Yet, I grow the most when I’m held accountable. This is true for your group as well. Your group will grow closer to each other and grow in their spiritual walks when they are being held accountable.

Cross the Line

The major barrier in our groups to accountability is an unwillingness to cross the line. You know the line—the line between comfortable, polite dialogue and discussions about touchy, sensitive topics in your life. So many of our groups never get past the surface level of life. They never move beyond the comfortable. Yet, it’s just across that line where we can ignite the most growth.

I want to give you a word of warning. It takes time and sensitivity to know when and where you can cross the line from casual friendship to speaking truth into someone’s life. The most important thing is that the person to whom you are trying to talk knows you are doing it out of a place of love. They need to know you have their best interests at heart. They need to know you are not meddling or teasing, but helping them in their walk with Christ.

Hold Them to It

Once your group is in a place where you can deeply speak into their lives, you need to consistently hold them accountable. I’ve been in groups in which people bring up the same relational troubles over and over. I know people who mention the same sin issues repeatedly and never seem to make any progress. How can we help those people move forward?

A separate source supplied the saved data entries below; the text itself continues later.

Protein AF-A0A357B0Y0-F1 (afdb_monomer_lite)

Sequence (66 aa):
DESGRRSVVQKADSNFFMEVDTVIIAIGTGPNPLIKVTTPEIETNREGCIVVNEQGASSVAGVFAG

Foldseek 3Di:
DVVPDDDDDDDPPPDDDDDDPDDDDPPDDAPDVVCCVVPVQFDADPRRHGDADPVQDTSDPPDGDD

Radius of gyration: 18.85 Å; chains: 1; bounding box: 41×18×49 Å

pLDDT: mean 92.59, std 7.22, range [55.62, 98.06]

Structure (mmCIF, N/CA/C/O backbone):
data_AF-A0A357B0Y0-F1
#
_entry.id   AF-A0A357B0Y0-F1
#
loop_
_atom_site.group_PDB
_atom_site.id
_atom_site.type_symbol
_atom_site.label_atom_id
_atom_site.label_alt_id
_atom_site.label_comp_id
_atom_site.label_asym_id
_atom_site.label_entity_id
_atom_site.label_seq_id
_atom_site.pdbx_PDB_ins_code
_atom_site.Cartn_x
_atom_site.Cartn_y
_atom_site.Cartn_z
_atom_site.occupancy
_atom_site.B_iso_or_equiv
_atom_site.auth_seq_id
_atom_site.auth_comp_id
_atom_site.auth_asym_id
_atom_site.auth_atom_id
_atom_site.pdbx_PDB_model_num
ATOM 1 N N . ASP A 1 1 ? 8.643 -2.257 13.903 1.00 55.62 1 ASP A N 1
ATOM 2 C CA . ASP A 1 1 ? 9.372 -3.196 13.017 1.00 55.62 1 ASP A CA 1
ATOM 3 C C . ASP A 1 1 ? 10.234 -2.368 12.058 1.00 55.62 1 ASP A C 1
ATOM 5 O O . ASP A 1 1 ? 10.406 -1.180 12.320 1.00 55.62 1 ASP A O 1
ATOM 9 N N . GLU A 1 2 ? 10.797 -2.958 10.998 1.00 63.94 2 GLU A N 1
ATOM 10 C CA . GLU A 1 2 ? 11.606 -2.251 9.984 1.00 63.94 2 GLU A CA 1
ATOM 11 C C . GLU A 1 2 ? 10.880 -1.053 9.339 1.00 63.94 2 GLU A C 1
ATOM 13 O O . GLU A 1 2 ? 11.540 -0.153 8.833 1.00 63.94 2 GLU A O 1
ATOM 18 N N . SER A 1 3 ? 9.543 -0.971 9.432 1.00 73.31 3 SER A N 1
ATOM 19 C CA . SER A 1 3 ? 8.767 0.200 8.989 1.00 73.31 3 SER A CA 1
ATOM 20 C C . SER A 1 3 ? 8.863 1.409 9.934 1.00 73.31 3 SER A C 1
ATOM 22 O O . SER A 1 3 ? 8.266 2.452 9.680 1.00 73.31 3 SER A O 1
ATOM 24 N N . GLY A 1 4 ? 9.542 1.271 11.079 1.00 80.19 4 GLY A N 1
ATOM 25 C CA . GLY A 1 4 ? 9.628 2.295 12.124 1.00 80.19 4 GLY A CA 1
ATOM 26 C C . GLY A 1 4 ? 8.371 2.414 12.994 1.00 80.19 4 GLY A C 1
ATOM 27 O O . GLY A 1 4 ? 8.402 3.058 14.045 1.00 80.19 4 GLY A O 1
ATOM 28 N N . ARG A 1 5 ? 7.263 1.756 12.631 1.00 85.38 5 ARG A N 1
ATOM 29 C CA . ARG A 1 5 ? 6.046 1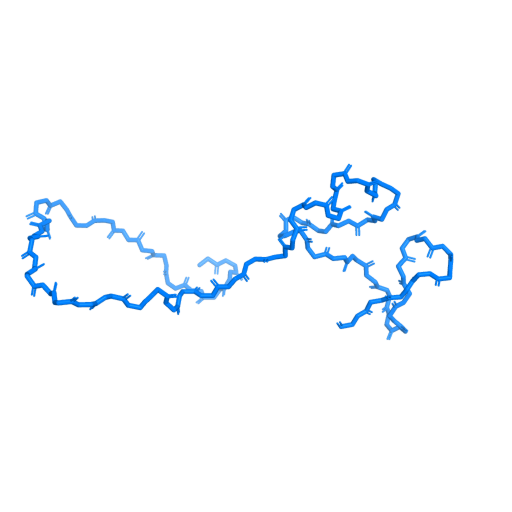.752 13.445 1.00 85.38 5 ARG A CA 1
ATOM 30 C C . ARG A 1 5 ? 6.209 0.847 14.666 1.00 85.38 5 ARG A C 1
ATOM 32 O O . ARG A 1 5 ? 6.764 -0.254 14.596 1.00 85.38 5 ARG A O 1
ATOM 39 N N . ARG A 1 6 ? 5.677 1.295 15.808 1.00 88.44 6 AR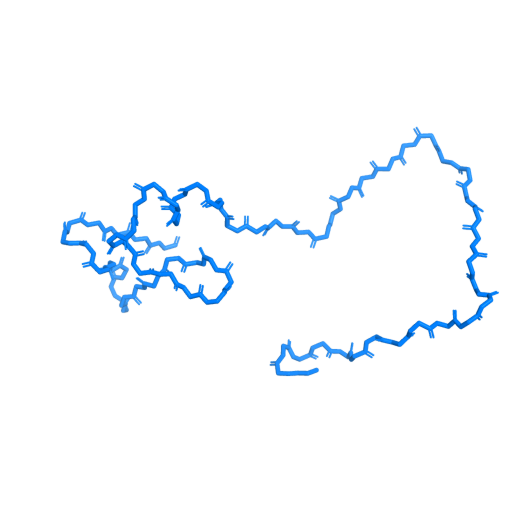G A N 1
ATOM 40 C CA . ARG A 1 6 ? 5.542 0.452 17.003 1.00 88.44 6 ARG A CA 1
ATOM 41 C C . ARG A 1 6 ? 4.644 -0.742 16.677 1.00 88.44 6 ARG A C 1
ATOM 43 O O . ARG A 1 6 ? 3.525 -0.551 16.203 1.00 88.44 6 ARG A O 1
ATOM 50 N N . SER A 1 7 ? 5.120 -1.950 16.967 1.00 87.50 7 SER A N 1
ATOM 51 C CA . SER A 1 7 ? 4.323 -3.165 16.803 1.00 87.50 7 SER A CA 1
ATOM 52 C C . SER A 1 7 ? 3.063 -3.088 17.668 1.00 87.50 7 SER A C 1
ATOM 54 O O . SER A 1 7 ? 3.136 -2.766 18.857 1.00 87.50 7 SER A O 1
ATOM 56 N N . VAL A 1 8 ? 1.906 -3.354 17.062 1.00 88.50 8 VAL A N 1
ATOM 57 C CA . VAL A 1 8 ? 0.607 -3.340 17.742 1.00 88.50 8 VAL A CA 1
ATOM 58 C C . VAL A 1 8 ? 0.310 -4.742 18.268 1.00 88.50 8 VAL A C 1
ATOM 60 O O . VAL A 1 8 ? 0.482 -5.721 17.547 1.00 88.50 8 VAL A O 1
ATOM 63 N N . VAL A 1 9 ? -0.145 -4.833 19.518 1.00 91.12 9 VAL A N 1
ATOM 64 C CA . VAL A 1 9 ? -0.606 -6.081 20.139 1.00 91.12 9 VAL A CA 1
ATOM 65 C C . VAL A 1 9 ? -2.068 -5.898 20.518 1.00 91.12 9 VAL A C 1
ATOM 67 O O . VAL A 1 9 ? -2.427 -4.896 21.139 1.00 91.12 9 VAL A O 1
ATOM 70 N N . GLN A 1 10 ? -2.913 -6.848 20.119 1.00 92.75 10 GLN A N 1
ATOM 71 C CA . GLN A 1 10 ? -4.327 -6.835 20.475 1.00 92.75 10 GLN A CA 1
ATOM 72 C C . GLN A 1 10 ? -4.489 -6.930 21.996 1.00 92.75 10 GLN A C 1
ATOM 74 O O . GLN A 1 10 ? -3.823 -7.726 22.657 1.00 92.75 10 GLN A O 1
ATOM 79 N N . LYS A 1 11 ? -5.416 -6.147 22.548 1.00 94.25 11 LYS A N 1
ATOM 80 C CA . LYS A 1 11 ? -5.856 -6.288 23.934 1.00 94.25 11 LYS A CA 1
ATOM 81 C C . LYS A 1 11 ? -7.058 -7.236 23.971 1.00 94.25 11 LYS A C 1
ATOM 83 O O . LYS A 1 11 ? -8.043 -7.013 23.272 1.00 94.25 11 LYS A O 1
ATOM 88 N N . ALA A 1 12 ? -6.955 -8.315 24.744 1.00 95.50 12 ALA A N 1
ATOM 89 C CA . ALA A 1 12 ? -8.075 -9.231 24.949 1.00 95.50 12 ALA A CA 1
ATOM 90 C C . ALA A 1 12 ? -9.247 -8.503 25.633 1.00 95.50 12 ALA A C 1
ATOM 92 O O . ALA A 1 12 ? -9.030 -7.561 26.399 1.00 95.50 12 ALA A O 1
ATOM 93 N N . ASP A 1 13 ? -10.472 -8.925 25.313 1.00 95.69 13 ASP A N 1
ATOM 94 C CA . ASP A 1 13 ? -11.726 -8.428 25.899 1.00 95.69 13 ASP A CA 1
ATOM 95 C C . ASP A 1 13 ? -11.949 -6.905 25.802 1.00 95.69 13 ASP A C 1
ATOM 97 O O . ASP A 1 13 ? -12.716 -6.328 26.568 1.00 95.69 13 ASP A O 1
ATOM 101 N N . SER A 1 14 ? -11.297 -6.226 24.849 1.00 95.88 14 SER A N 1
ATOM 102 C CA . SER A 1 14 ? -11.424 -4.774 24.653 1.00 95.88 14 SER A CA 1
ATOM 103 C C . SER A 1 14 ? -12.279 -4.367 23.451 1.00 95.88 14 SER A C 1
ATOM 105 O O . SER A 1 14 ? -12.199 -3.221 23.012 1.00 95.88 14 SER A O 1
ATOM 107 N N . ASN A 1 15 ? -13.03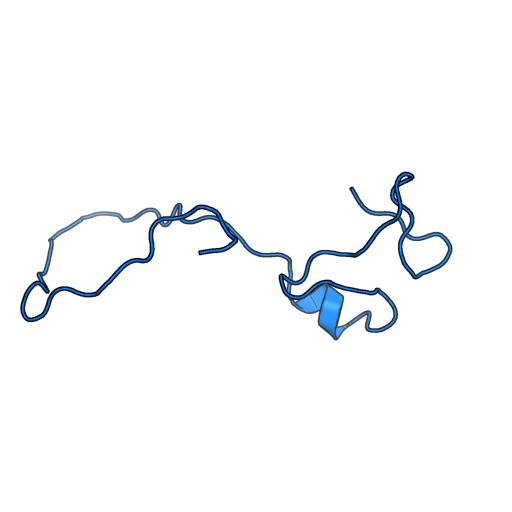8 -5.293 22.868 1.00 95.88 15 ASN A N 1
ATOM 108 C CA . ASN A 1 15 ? -13.922 -4.998 21.741 1.00 95.88 15 ASN A CA 1
ATOM 109 C C . ASN A 1 15 ? -15.152 -4.222 22.226 1.00 95.88 15 ASN A C 1
ATOM 111 O O . ASN A 1 15 ? -15.702 -4.522 23.283 1.00 95.88 15 ASN A O 1
ATOM 115 N N . PHE A 1 16 ? -15.601 -3.246 21.442 1.00 96.44 16 PHE A N 1
ATOM 116 C CA . PHE A 1 16 ? -16.783 -2.444 21.747 1.00 96.44 16 PHE A CA 1
ATOM 117 C C . PHE A 1 16 ? -17.527 -2.077 20.463 1.00 96.44 16 PHE A C 1
ATOM 119 O O . PHE A 1 16 ? -16.972 -2.147 19.366 1.00 96.44 16 PHE A O 1
ATOM 126 N N . PHE A 1 17 ? -18.782 -1.668 20.621 1.00 97.06 17 PHE A N 1
ATOM 127 C CA . PHE A 1 17 ? -19.599 -1.098 19.556 1.00 97.06 17 PHE A CA 1
ATOM 128 C C . PHE A 1 17 ? -19.723 0.411 19.766 1.00 97.06 17 PHE A C 1
ATOM 130 O O . PHE A 1 17 ? -19.751 0.882 20.903 1.00 97.06 17 PHE A O 1
ATOM 137 N N . MET A 1 18 ? -19.793 1.163 18.672 1.00 97.06 18 MET A N 1
ATOM 138 C CA . MET A 1 18 ? -19.973 2.611 18.680 1.00 97.06 18 MET A CA 1
ATOM 139 C C . MET A 1 18 ? -21.014 2.970 17.624 1.00 97.06 18 MET A C 1
ATOM 141 O O . MET A 1 18 ? -20.905 2.524 16.483 1.00 97.06 18 MET A O 1
ATOM 145 N N . GLU A 1 19 ? -22.020 3.747 18.012 1.00 97.50 19 GLU A N 1
ATOM 146 C CA . GLU A 1 19 ? -23.041 4.251 17.096 1.00 97.50 19 GLU A CA 1
ATOM 147 C C . GLU A 1 19 ? -22.507 5.489 16.369 1.00 97.50 19 GLU A C 1
ATOM 149 O O . GLU A 1 19 ? -22.004 6.419 17.002 1.00 97.50 19 GLU A O 1
ATOM 154 N N . VAL A 1 20 ? -22.554 5.468 15.037 1.00 97.25 20 VAL A N 1
ATOM 155 C CA . VAL A 1 20 ? -22.057 6.545 14.174 1.00 97.25 20 VAL A CA 1
ATOM 156 C C . VAL A 1 20 ? -22.941 6.683 12.943 1.00 97.25 20 VAL A C 1
ATOM 158 O O . VAL A 1 20 ? -23.325 5.684 12.338 1.00 97.25 20 VAL A O 1
ATOM 161 N N . ASP A 1 21 ? -23.195 7.922 12.528 1.00 98.06 21 ASP A N 1
ATOM 162 C CA . ASP A 1 21 ? -23.969 8.207 11.315 1.00 98.06 21 ASP A CA 1
ATOM 163 C C . ASP A 1 21 ? -23.133 8.038 10.037 1.00 98.06 21 ASP A C 1
ATOM 165 O O . ASP A 1 21 ? -23.659 7.787 8.954 1.00 98.06 21 ASP A O 1
ATOM 169 N N . THR A 1 22 ? -21.809 8.223 10.118 1.00 97.56 22 THR A N 1
ATOM 170 C CA . THR A 1 22 ? -20.897 8.171 8.963 1.00 97.56 22 THR A CA 1
ATOM 171 C C . THR A 1 22 ? -19.478 7.805 9.394 1.00 97.56 22 THR A C 1
ATOM 173 O O . THR A 1 22 ? -18.998 8.239 10.440 1.00 97.56 22 THR A O 1
ATOM 176 N N . VAL A 1 23 ? -18.778 7.035 8.556 1.00 96.56 23 VAL A N 1
ATOM 177 C CA . VAL A 1 23 ? -17.377 6.640 8.756 1.00 96.56 23 VAL A CA 1
ATOM 178 C C . VAL A 1 23 ? -16.560 6.978 7.512 1.00 96.56 23 VAL A C 1
ATOM 180 O O . VAL A 1 23 ? -16.980 6.687 6.394 1.00 96.56 23 VAL A O 1
ATOM 183 N N . ILE A 1 24 ? -15.368 7.548 7.710 1.00 96.81 24 ILE A N 1
ATOM 184 C CA . ILE A 1 24 ? -14.381 7.799 6.652 1.00 96.81 24 ILE A CA 1
ATOM 185 C C . ILE A 1 24 ? -13.150 6.934 6.924 1.00 96.81 24 ILE A C 1
ATOM 187 O O . ILE A 1 24 ? -12.497 7.072 7.958 1.00 96.81 24 ILE A O 1
ATOM 191 N N . ILE A 1 25 ? -12.814 6.049 5.987 1.00 95.88 25 ILE A N 1
ATOM 192 C CA . ILE A 1 25 ? -11.633 5.188 6.090 1.00 95.88 25 ILE A CA 1
ATOM 193 C C . ILE A 1 25 ? -10.431 5.912 5.474 1.00 95.88 25 ILE A C 1
ATOM 195 O O . ILE A 1 25 ? -10.270 5.946 4.259 1.00 95.88 25 ILE A O 1
ATOM 199 N N . ALA A 1 26 ? -9.582 6.488 6.327 1.00 96.06 26 ALA A N 1
ATOM 200 C CA . ALA A 1 26 ? -8.408 7.277 5.936 1.00 96.06 26 ALA A CA 1
ATOM 201 C C . ALA A 1 26 ? -7.078 6.596 6.320 1.00 96.06 26 ALA A C 1
ATOM 203 O O . ALA A 1 26 ? -6.157 7.236 6.820 1.00 96.06 26 ALA A O 1
ATOM 204 N N . ILE A 1 27 ? -6.979 5.277 6.119 1.00 93.56 27 ILE A N 1
ATOM 205 C CA . ILE A 1 27 ? -5.789 4.478 6.484 1.00 93.56 27 ILE A CA 1
ATOM 206 C C . ILE A 1 27 ? -4.713 4.418 5.384 1.00 93.56 27 ILE A C 1
ATOM 208 O O . ILE A 1 27 ? -3.691 3.763 5.571 1.00 93.56 27 ILE A O 1
ATOM 212 N N . GLY A 1 28 ? -4.940 5.099 4.257 1.00 92.94 28 GLY A N 1
ATOM 213 C CA . GLY A 1 28 ? -4.078 5.082 3.073 1.00 92.94 28 GLY A CA 1
ATOM 214 C C . GLY A 1 28 ? -4.578 4.147 1.968 1.00 92.94 28 GLY A C 1
ATOM 215 O O . GLY A 1 28 ? -5.587 3.458 2.117 1.00 92.94 28 GLY A O 1
ATOM 216 N N . THR A 1 29 ? -3.865 4.146 0.843 1.00 93.62 29 THR A N 1
ATOM 217 C CA . THR A 1 29 ? -4.163 3.336 -0.348 1.00 93.62 29 THR A CA 1
ATOM 218 C C . THR A 1 29 ? -2.919 2.581 -0.799 1.00 93.62 29 THR A C 1
ATOM 220 O O . THR A 1 29 ? -1.812 3.105 -0.692 1.00 93.62 29 THR A O 1
ATOM 223 N N . GLY A 1 30 ? -3.101 1.371 -1.328 1.00 92.00 30 GLY A N 1
ATOM 224 C CA . GLY A 1 30 ? -2.027 0.608 -1.966 1.00 92.00 30 GLY A CA 1
ATOM 225 C C . GLY A 1 30 ? -1.964 0.824 -3.486 1.00 92.00 30 GLY A C 1
ATOM 226 O O . GLY A 1 30 ? -2.925 1.339 -4.067 1.00 92.00 30 GLY A O 1
ATOM 227 N N . PRO A 1 31 ? -0.867 0.403 -4.142 1.00 92.69 31 PRO A N 1
ATOM 228 C CA . PRO A 1 31 ? -0.757 0.374 -5.601 1.00 92.69 31 PRO A CA 1
ATOM 229 C C . PRO A 1 31 ? -1.854 -0.476 -6.258 1.00 92.69 31 PRO A C 1
ATOM 231 O O . PRO A 1 31 ? -2.328 -1.456 -5.680 1.00 92.69 31 PRO A O 1
ATOM 234 N N . ASN A 1 32 ? -2.251 -0.124 -7.487 1.00 91.31 32 ASN A N 1
ATOM 235 C CA . ASN A 1 32 ? -3.290 -0.858 -8.211 1.00 91.31 32 ASN A CA 1
ATOM 236 C C . ASN A 1 32 ? -2.810 -2.288 -8.550 1.00 91.31 32 ASN A C 1
ATOM 238 O O . ASN A 1 32 ? -1.876 -2.434 -9.345 1.00 91.31 32 ASN A O 1
ATOM 242 N N . PRO A 1 33 ? -3.465 -3.345 -8.031 1.00 88.38 33 PRO A N 1
ATOM 243 C CA . PRO A 1 33 ? -3.027 -4.722 -8.246 1.00 88.38 33 PRO A CA 1
ATOM 244 C C . PRO A 1 33 ? -3.096 -5.153 -9.714 1.00 88.38 33 PRO A C 1
ATOM 246 O O . PRO A 1 3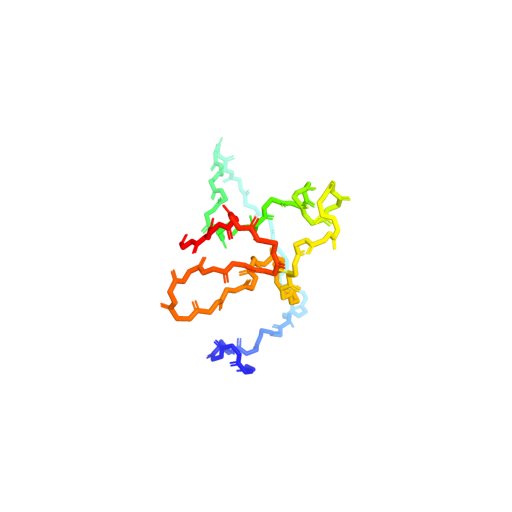3 ? -2.380 -6.072 -10.103 1.00 88.38 33 PRO A O 1
ATOM 249 N N . LEU A 1 34 ? -3.925 -4.499 -10.536 1.00 92.56 34 LEU A N 1
ATOM 250 C CA . LEU A 1 34 ? -4.079 -4.870 -11.939 1.00 92.56 34 LEU A CA 1
ATOM 251 C C . LEU A 1 34 ? -2.779 -4.714 -12.719 1.00 92.56 34 LEU A C 1
ATOM 253 O O . LEU A 1 34 ? -2.453 -5.627 -13.457 1.00 92.56 34 LEU A O 1
ATOM 257 N N . ILE A 1 35 ? -2.007 -3.643 -12.508 1.00 89.12 35 ILE A N 1
ATOM 258 C CA . ILE A 1 35 ? -0.76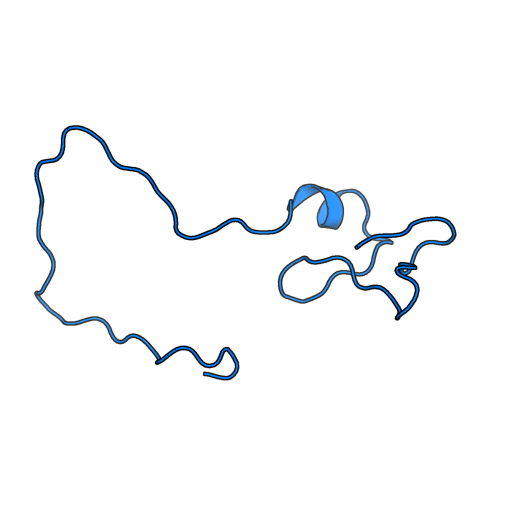4 -3.403 -13.263 1.00 89.12 35 ILE A CA 1
ATOM 259 C C . ILE A 1 35 ? 0.209 -4.573 -13.101 1.00 89.12 35 ILE A C 1
ATOM 261 O O . ILE A 1 35 ? 0.712 -5.104 -14.086 1.00 89.12 35 ILE A O 1
ATOM 265 N N . LYS A 1 36 ? 0.393 -5.045 -11.865 1.00 88.31 36 LYS A N 1
ATOM 266 C CA . LYS A 1 36 ? 1.239 -6.205 -11.565 1.00 88.31 36 LYS A CA 1
ATOM 267 C C . LYS A 1 36 ? 0.746 -7.491 -12.241 1.00 88.31 36 LYS A C 1
ATOM 269 O O . LYS A 1 36 ? 1.546 -8.354 -12.582 1.00 88.31 36 LYS A O 1
ATOM 274 N N . VAL A 1 37 ? -0.570 -7.648 -12.381 1.00 91.62 37 VAL A N 1
ATOM 275 C CA . VAL A 1 37 ? -1.191 -8.861 -12.936 1.00 91.62 37 VAL A CA 1
ATOM 276 C C . VAL A 1 37 ? -1.216 -8.833 -14.464 1.00 91.62 37 VAL A C 1
ATOM 278 O O . VAL A 1 37 ? -0.977 -9.857 -15.097 1.00 91.62 37 VAL A O 1
ATOM 281 N N . THR A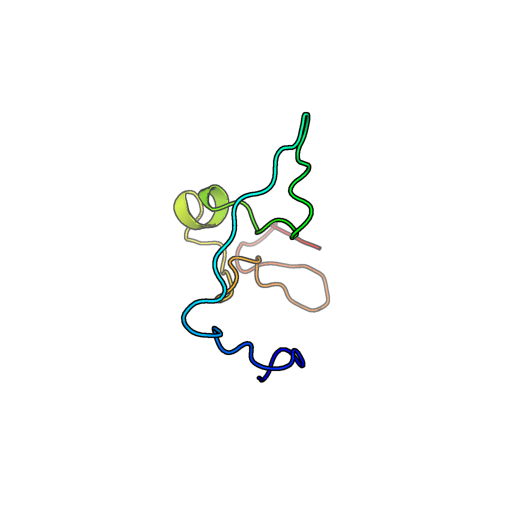 1 38 ? -1.523 -7.684 -15.061 1.00 94.75 38 THR A N 1
ATOM 282 C CA . THR A 1 38 ? -1.695 -7.533 -16.510 1.00 94.75 38 THR A CA 1
ATOM 283 C C . THR A 1 38 ? -0.395 -7.231 -17.239 1.00 94.75 38 THR A C 1
ATOM 285 O O . THR A 1 38 ? -0.340 -7.418 -18.449 1.00 94.75 38 THR A O 1
ATOM 288 N N . THR A 1 39 ? 0.627 -6.759 -16.525 1.00 92.81 39 THR A N 1
ATOM 289 C CA . THR A 1 39 ? 1.916 -6.342 -17.090 1.00 92.81 39 THR A CA 1
ATOM 290 C C . THR A 1 39 ? 3.067 -7.014 -16.324 1.00 92.81 39 THR A C 1
ATOM 292 O O . THR A 1 39 ? 3.816 -6.345 -15.610 1.00 92.81 39 THR A O 1
ATOM 295 N N . PRO A 1 40 ? 3.188 -8.354 -16.404 1.00 91.75 40 PRO A N 1
ATOM 296 C CA . PRO A 1 40 ? 4.156 -9.138 -15.629 1.00 91.75 40 PRO A CA 1
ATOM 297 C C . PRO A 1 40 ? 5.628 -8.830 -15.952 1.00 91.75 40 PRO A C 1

I’ve found one question to be helpful to you as a leader: “What steps are you going to take this week to change that?” It’s a deceptively simple question, but it has helped me enormously. It asks the person to do two things: make a plan to remedy the situation and get to work on it quickly. Let’s discuss each briefly.

Make a plan: Many of our problems never get solved because we never make a plan. By asking group members to make a plan to change, you are asking them to think more deeply about the situation and come up with a solution.

Get to work on it quickly—this week. Our nature is usually to let things go on and on without a solution simply because the solution is uncomfortable. By putting a timeline on the plan, it makes the problem immediate.

And here’s where the accountability comes in. The next time you see that person, ask him or her, “How’s that going?” This part is crucial. If you don’t check back with them, you aren’t holding them accountable. Check in on them. Bother them. Pester them until they start to make progress. Let them know you are on their side, but challenge them to find a solution.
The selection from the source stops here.